Теперь уже младший лейтенант задумался и, прикинув, почесал в затылке:
– Ну это вы загнули, уважаемый! Меня тогда еще и в проекте не было. А чуть позже, в течение нового уже две тысячи шестнадцатого, неужто не удосужились, и даже шампанского не пригубили?
Иваныч, уже в мою сторону:
– Вот кому ни скажу, никто не верит. А ведь это чистейшая правда. Хотите, можно и проверить.
Я шучу:
– Видите, товарищ постовой, мы народ законопослушный, сами не пьем, аж с тысяча девятьсот восьмидесятого года, и пьяниц презираем!
Гаишник, решив не связываться, снова отсалютовал и вернул документы.
Иваныч ведет автомобиль. Сперва молчит, потом неожиданно выдает:
– А я их не презираю.
– Кого, Алексей?
– Да пьяниц этих. Ты сказал, что мы пьяниц презираем. Так вот я их не презираю, хотя последний раз напился именно пятого августа того самого года, когда закончилась московская Олимпиада. Три дня «мишку с шариками» провожали, потом пришел в себя и сказал: «Всё, хватит! Иначе погибель». С тех пор ни грамма.
– Так это я к слову, про пьяниц-то. На самом деле и мне их жалко.
Едем дальше. Иваныч продолжает:
– Сегодня во сне шефа своего бывшего видел. В этом году уж шестнадцать лет как помер. Хороший мужик был, только выпивающий. Помню, часто вспоминал свою родину, село где-то в Рязанской области.

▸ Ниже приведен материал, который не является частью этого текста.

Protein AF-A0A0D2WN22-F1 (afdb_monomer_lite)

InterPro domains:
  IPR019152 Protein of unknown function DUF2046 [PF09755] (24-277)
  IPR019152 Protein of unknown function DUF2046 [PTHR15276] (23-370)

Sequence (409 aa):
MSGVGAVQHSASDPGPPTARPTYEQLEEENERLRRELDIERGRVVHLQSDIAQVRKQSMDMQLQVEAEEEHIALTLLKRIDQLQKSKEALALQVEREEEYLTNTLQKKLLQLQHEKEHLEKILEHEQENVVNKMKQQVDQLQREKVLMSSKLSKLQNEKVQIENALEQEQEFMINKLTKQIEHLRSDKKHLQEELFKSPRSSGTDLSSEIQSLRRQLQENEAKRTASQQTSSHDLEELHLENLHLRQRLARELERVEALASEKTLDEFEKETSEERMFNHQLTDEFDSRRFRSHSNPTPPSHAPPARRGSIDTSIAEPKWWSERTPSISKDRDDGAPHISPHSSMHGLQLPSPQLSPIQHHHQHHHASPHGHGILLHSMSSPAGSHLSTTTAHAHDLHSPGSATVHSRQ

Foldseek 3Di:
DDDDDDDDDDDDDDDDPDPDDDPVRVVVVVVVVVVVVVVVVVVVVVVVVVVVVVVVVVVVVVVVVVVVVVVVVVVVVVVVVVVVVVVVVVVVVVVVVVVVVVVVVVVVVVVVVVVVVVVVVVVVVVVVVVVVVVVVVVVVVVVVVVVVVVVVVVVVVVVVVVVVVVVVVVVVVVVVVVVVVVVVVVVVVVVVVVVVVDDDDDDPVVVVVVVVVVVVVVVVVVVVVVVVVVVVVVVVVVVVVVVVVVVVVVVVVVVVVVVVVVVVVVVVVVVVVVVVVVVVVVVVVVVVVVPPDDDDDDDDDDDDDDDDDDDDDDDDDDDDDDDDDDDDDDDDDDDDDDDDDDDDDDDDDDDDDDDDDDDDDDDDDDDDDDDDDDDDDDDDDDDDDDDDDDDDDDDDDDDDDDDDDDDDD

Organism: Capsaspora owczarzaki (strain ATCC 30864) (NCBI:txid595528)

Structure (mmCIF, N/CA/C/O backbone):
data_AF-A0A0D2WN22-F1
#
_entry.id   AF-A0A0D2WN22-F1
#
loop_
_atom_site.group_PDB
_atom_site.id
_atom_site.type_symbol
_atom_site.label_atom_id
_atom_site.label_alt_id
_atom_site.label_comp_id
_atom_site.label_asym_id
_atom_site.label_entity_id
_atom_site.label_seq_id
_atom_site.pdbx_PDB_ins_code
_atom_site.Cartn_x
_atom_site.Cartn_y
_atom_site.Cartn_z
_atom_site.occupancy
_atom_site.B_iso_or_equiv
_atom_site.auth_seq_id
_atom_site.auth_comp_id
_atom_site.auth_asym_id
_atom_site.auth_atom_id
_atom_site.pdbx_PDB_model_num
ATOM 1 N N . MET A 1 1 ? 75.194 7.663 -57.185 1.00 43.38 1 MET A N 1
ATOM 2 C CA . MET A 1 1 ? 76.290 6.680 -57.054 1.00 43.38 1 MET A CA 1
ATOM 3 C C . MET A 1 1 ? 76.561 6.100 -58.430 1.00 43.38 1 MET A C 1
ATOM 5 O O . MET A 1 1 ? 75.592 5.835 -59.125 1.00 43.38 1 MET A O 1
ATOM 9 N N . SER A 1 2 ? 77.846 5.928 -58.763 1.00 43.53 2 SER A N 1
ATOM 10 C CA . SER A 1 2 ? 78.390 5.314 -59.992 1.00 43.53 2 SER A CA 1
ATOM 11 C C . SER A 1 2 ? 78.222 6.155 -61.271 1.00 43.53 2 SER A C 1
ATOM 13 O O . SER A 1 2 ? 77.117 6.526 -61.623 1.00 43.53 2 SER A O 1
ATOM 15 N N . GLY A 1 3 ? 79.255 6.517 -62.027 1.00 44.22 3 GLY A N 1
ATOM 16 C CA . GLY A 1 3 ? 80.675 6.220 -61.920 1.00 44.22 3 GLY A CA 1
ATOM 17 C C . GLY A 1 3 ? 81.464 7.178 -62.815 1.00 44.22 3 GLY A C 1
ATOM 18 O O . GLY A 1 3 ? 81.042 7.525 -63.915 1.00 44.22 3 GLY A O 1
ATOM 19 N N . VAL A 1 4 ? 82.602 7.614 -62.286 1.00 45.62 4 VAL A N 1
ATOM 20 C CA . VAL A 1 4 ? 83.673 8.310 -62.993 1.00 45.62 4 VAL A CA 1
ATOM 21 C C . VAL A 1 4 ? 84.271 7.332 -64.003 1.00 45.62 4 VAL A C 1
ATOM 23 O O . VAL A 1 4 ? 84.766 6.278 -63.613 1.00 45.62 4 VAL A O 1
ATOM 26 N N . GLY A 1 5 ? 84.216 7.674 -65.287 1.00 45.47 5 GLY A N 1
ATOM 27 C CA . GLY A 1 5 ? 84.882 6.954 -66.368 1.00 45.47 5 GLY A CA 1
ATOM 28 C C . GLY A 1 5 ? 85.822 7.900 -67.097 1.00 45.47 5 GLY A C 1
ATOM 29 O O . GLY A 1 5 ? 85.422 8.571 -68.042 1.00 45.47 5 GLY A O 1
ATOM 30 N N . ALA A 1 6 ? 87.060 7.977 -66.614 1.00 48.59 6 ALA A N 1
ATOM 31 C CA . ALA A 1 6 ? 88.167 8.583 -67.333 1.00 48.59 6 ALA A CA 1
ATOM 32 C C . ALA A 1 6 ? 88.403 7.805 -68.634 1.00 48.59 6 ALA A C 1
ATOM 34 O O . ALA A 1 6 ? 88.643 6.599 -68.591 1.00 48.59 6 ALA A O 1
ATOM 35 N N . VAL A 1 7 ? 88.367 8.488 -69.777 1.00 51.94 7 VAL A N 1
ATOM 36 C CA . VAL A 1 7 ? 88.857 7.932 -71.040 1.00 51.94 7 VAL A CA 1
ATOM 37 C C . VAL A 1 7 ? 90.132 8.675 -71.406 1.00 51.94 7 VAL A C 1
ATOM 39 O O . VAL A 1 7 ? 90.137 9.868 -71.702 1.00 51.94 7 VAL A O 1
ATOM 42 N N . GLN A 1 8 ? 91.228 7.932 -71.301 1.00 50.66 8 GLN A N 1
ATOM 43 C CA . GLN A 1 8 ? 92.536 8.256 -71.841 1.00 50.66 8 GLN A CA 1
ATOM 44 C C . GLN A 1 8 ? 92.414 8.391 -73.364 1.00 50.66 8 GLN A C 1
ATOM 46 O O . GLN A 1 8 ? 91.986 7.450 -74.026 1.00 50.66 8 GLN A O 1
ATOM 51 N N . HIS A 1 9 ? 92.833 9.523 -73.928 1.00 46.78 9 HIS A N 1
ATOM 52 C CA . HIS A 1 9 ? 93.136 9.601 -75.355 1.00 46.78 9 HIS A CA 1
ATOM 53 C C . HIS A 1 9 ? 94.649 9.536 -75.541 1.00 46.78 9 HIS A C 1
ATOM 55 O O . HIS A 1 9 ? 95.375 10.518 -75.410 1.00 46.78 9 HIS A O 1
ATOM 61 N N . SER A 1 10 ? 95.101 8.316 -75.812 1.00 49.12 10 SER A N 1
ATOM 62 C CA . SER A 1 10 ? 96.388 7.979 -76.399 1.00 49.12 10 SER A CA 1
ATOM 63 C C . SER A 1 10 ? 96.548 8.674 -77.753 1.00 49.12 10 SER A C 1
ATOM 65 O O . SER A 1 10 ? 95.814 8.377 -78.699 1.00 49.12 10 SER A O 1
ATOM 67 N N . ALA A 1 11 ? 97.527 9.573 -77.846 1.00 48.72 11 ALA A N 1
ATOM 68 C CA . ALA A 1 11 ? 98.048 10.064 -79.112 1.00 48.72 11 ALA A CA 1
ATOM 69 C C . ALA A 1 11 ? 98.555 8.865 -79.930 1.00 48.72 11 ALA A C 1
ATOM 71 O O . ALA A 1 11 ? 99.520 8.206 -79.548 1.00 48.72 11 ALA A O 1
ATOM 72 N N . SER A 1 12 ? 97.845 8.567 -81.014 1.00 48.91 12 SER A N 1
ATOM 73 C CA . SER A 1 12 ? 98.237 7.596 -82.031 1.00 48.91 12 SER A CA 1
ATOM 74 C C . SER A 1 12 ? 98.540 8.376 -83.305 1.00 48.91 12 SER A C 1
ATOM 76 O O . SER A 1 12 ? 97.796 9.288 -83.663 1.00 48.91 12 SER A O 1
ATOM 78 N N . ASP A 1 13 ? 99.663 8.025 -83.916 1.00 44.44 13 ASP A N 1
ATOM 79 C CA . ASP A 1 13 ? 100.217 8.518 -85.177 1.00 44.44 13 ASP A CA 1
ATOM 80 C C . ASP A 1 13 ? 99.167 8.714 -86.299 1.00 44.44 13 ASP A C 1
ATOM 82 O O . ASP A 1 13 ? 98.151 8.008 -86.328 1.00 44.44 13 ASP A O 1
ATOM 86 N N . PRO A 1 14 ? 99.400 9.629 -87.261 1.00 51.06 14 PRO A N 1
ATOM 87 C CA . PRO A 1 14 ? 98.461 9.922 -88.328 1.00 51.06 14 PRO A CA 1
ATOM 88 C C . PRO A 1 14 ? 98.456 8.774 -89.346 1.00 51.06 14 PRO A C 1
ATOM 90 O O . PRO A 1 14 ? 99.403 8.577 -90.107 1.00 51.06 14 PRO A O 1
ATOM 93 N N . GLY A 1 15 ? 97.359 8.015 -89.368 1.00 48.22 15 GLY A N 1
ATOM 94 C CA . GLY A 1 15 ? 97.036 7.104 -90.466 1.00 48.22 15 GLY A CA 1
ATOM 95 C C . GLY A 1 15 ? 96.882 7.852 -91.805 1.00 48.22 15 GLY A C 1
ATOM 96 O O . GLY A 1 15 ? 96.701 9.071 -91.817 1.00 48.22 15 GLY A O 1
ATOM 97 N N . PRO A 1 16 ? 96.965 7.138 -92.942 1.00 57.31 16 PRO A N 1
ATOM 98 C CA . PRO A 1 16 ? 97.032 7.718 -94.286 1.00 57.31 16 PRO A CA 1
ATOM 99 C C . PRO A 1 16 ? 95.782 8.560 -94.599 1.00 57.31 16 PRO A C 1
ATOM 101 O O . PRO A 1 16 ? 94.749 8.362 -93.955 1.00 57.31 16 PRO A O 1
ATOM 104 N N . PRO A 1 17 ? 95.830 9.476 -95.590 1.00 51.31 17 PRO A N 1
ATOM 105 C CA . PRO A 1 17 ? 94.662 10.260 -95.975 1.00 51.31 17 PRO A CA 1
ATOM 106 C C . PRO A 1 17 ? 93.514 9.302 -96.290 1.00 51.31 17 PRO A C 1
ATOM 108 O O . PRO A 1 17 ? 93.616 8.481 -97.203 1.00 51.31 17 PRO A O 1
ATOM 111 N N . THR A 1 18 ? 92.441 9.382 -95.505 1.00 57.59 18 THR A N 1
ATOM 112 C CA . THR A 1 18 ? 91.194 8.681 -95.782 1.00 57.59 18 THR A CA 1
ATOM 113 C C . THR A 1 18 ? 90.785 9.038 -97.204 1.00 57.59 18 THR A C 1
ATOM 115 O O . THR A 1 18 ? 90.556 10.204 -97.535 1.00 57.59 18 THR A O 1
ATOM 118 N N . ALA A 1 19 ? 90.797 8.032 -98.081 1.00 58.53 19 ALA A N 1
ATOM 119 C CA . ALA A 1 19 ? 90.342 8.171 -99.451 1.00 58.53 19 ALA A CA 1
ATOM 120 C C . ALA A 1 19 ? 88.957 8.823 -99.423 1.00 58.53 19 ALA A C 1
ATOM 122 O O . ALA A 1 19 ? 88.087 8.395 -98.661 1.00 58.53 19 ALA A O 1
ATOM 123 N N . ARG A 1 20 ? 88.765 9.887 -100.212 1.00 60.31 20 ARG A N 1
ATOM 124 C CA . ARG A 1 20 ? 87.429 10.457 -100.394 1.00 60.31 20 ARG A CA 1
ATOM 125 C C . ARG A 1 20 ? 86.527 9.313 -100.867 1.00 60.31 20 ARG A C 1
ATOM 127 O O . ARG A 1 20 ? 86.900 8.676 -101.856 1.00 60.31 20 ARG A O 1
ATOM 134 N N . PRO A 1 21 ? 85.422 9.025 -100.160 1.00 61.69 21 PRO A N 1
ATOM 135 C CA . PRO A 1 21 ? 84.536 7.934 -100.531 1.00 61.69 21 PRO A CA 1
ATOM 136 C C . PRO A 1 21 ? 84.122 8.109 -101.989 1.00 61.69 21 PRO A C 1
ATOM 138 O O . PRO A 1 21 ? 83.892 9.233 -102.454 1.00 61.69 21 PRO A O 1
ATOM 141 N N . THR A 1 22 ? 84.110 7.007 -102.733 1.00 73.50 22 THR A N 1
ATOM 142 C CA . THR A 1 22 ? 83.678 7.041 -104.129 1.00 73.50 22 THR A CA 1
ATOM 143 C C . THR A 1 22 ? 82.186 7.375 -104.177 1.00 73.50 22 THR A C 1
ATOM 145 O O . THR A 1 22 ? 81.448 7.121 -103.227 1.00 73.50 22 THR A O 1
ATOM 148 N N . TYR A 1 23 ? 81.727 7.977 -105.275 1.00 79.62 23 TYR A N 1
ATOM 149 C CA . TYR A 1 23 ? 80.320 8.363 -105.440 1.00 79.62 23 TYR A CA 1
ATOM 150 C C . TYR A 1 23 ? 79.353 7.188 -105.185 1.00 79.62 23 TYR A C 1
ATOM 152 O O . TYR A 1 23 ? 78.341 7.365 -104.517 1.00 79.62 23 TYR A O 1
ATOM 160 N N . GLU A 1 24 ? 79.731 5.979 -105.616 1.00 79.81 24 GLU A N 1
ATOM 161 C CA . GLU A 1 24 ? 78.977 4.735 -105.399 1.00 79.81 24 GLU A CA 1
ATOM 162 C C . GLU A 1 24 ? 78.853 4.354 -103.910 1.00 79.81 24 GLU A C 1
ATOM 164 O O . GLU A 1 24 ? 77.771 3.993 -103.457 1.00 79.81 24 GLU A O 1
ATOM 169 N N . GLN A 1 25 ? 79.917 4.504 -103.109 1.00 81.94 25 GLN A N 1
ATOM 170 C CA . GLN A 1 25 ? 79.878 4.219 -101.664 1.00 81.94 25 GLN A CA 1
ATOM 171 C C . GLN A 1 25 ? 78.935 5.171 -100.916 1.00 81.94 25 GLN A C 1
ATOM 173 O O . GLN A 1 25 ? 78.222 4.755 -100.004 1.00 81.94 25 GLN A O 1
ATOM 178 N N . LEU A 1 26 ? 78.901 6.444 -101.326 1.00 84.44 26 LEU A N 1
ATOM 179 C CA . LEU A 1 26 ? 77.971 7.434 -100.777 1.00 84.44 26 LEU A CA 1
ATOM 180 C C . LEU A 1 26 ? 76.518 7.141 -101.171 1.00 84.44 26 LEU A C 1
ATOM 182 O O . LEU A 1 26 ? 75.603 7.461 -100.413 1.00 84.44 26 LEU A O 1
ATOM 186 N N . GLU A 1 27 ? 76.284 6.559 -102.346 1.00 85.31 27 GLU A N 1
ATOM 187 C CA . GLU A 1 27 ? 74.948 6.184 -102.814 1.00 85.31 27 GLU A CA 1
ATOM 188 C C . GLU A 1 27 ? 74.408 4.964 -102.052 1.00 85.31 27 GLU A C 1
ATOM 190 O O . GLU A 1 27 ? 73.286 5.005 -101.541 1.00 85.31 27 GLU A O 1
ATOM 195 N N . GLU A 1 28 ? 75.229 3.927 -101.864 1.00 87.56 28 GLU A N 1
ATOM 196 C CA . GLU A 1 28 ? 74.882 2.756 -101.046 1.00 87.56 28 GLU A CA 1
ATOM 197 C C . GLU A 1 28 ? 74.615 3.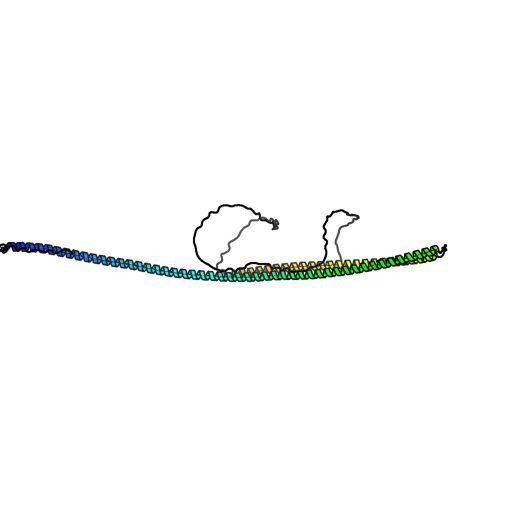123 -99.579 1.00 87.56 28 GLU A C 1
ATOM 199 O O . GLU A 1 28 ? 73.667 2.618 -98.965 1.00 87.56 28 GLU A O 1
ATOM 204 N N . GLU A 1 29 ? 75.422 4.025 -99.014 1.00 89.12 29 GLU A N 1
ATOM 205 C CA . GLU A 1 29 ? 75.231 4.547 -97.661 1.00 89.12 29 GLU A CA 1
ATOM 206 C C . GLU A 1 29 ? 73.945 5.378 -97.554 1.00 89.12 29 GLU A C 1
ATOM 208 O O . GLU A 1 29 ? 73.183 5.194 -96.606 1.00 89.12 29 GLU A O 1
ATOM 213 N N . ASN A 1 30 ? 73.629 6.220 -98.545 1.00 88.62 30 ASN A N 1
ATOM 214 C CA . ASN A 1 30 ? 72.359 6.950 -98.589 1.00 88.62 30 ASN A CA 1
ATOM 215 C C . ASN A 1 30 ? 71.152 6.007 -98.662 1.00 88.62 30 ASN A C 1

Как мальчишкой мечтал жить в большом городе, как приехал в Москву, учился, стал врачом. Интересный был дядька, про таких говорят «рефлексирующий», то бишь совестливый.
Как врач он себя особо не проявил, хирург как хирург, звезд с неба не хватал, зато организатором оказался выдающимся. Став главным врачом крупной московской клиники, вскоре сделал ее в городе одной из лучших. Специалисты его уважали и держались за место в коллективе, а он старался оправдать их доверие.
Меня он взял к себе на место помощника вскоре после того, как я защитил кандидатскую. Как и остальные, я считал его вполне удачливым чиновником от медицины, потом еще и бизнесменом. Квартира в Москве в самом центре с окнами прямо на Белый дом. Знакомства, общение соответствующее.
Этим он никогда не бравировал, зато любил рассказывать о своем соседе по подъезду. Тот, будучи известным актером, снимался в одной из главных ролей в советском еще телефильме «Семнадцать мгновений весны». Как начнут повторять сериал по телевизору, столкнутся соседи на лестничной площадке, и начинается: «Снова вас на рабочем месте показывали». – «Да, мы видели». – «Передавайте от нас поклон штандартенфюреру Штирлицу. И, пожалуйста, там у себя, в подвалах гестапо, будьте поаккуратней с Максимом Исаевичем. Все-таки наш человек» – и смеются.
Шеф сам был вполне доволен и собой, и судьбой. Пропадая все дни на работе, он редко куда-нибудь выезжал, вполне обходясь возможностью день-другой провести в подмосковном профилактории для медработников.
Всё изменилось в октябре девяносто третьего года. В те дни Николай Сергеевич, так звали моего шефа, в своей квартире стоял у окна и смотрел, как танки прямой наводкой бьют по Дому Правительства. Но сломало его даже не это. Последней решающей каплей стало избиение молодых солдатиков, стоящих в оцеплении у стен Белого дома.
Он видел, как его ровесники и люди много старше, с палками и кусками арматуры в руках, толпой набросились на мальчишек в форме и принялись избивать безоружных. На его глазах убивали вчерашних детей, убивали с остервенением. Он видел, как один старик, уже отходя от лежащего на земле человека, обернулся и заметил, что тот еще подает признаки жизни. Тогда старик вернулся и добил солдата по голове палкой.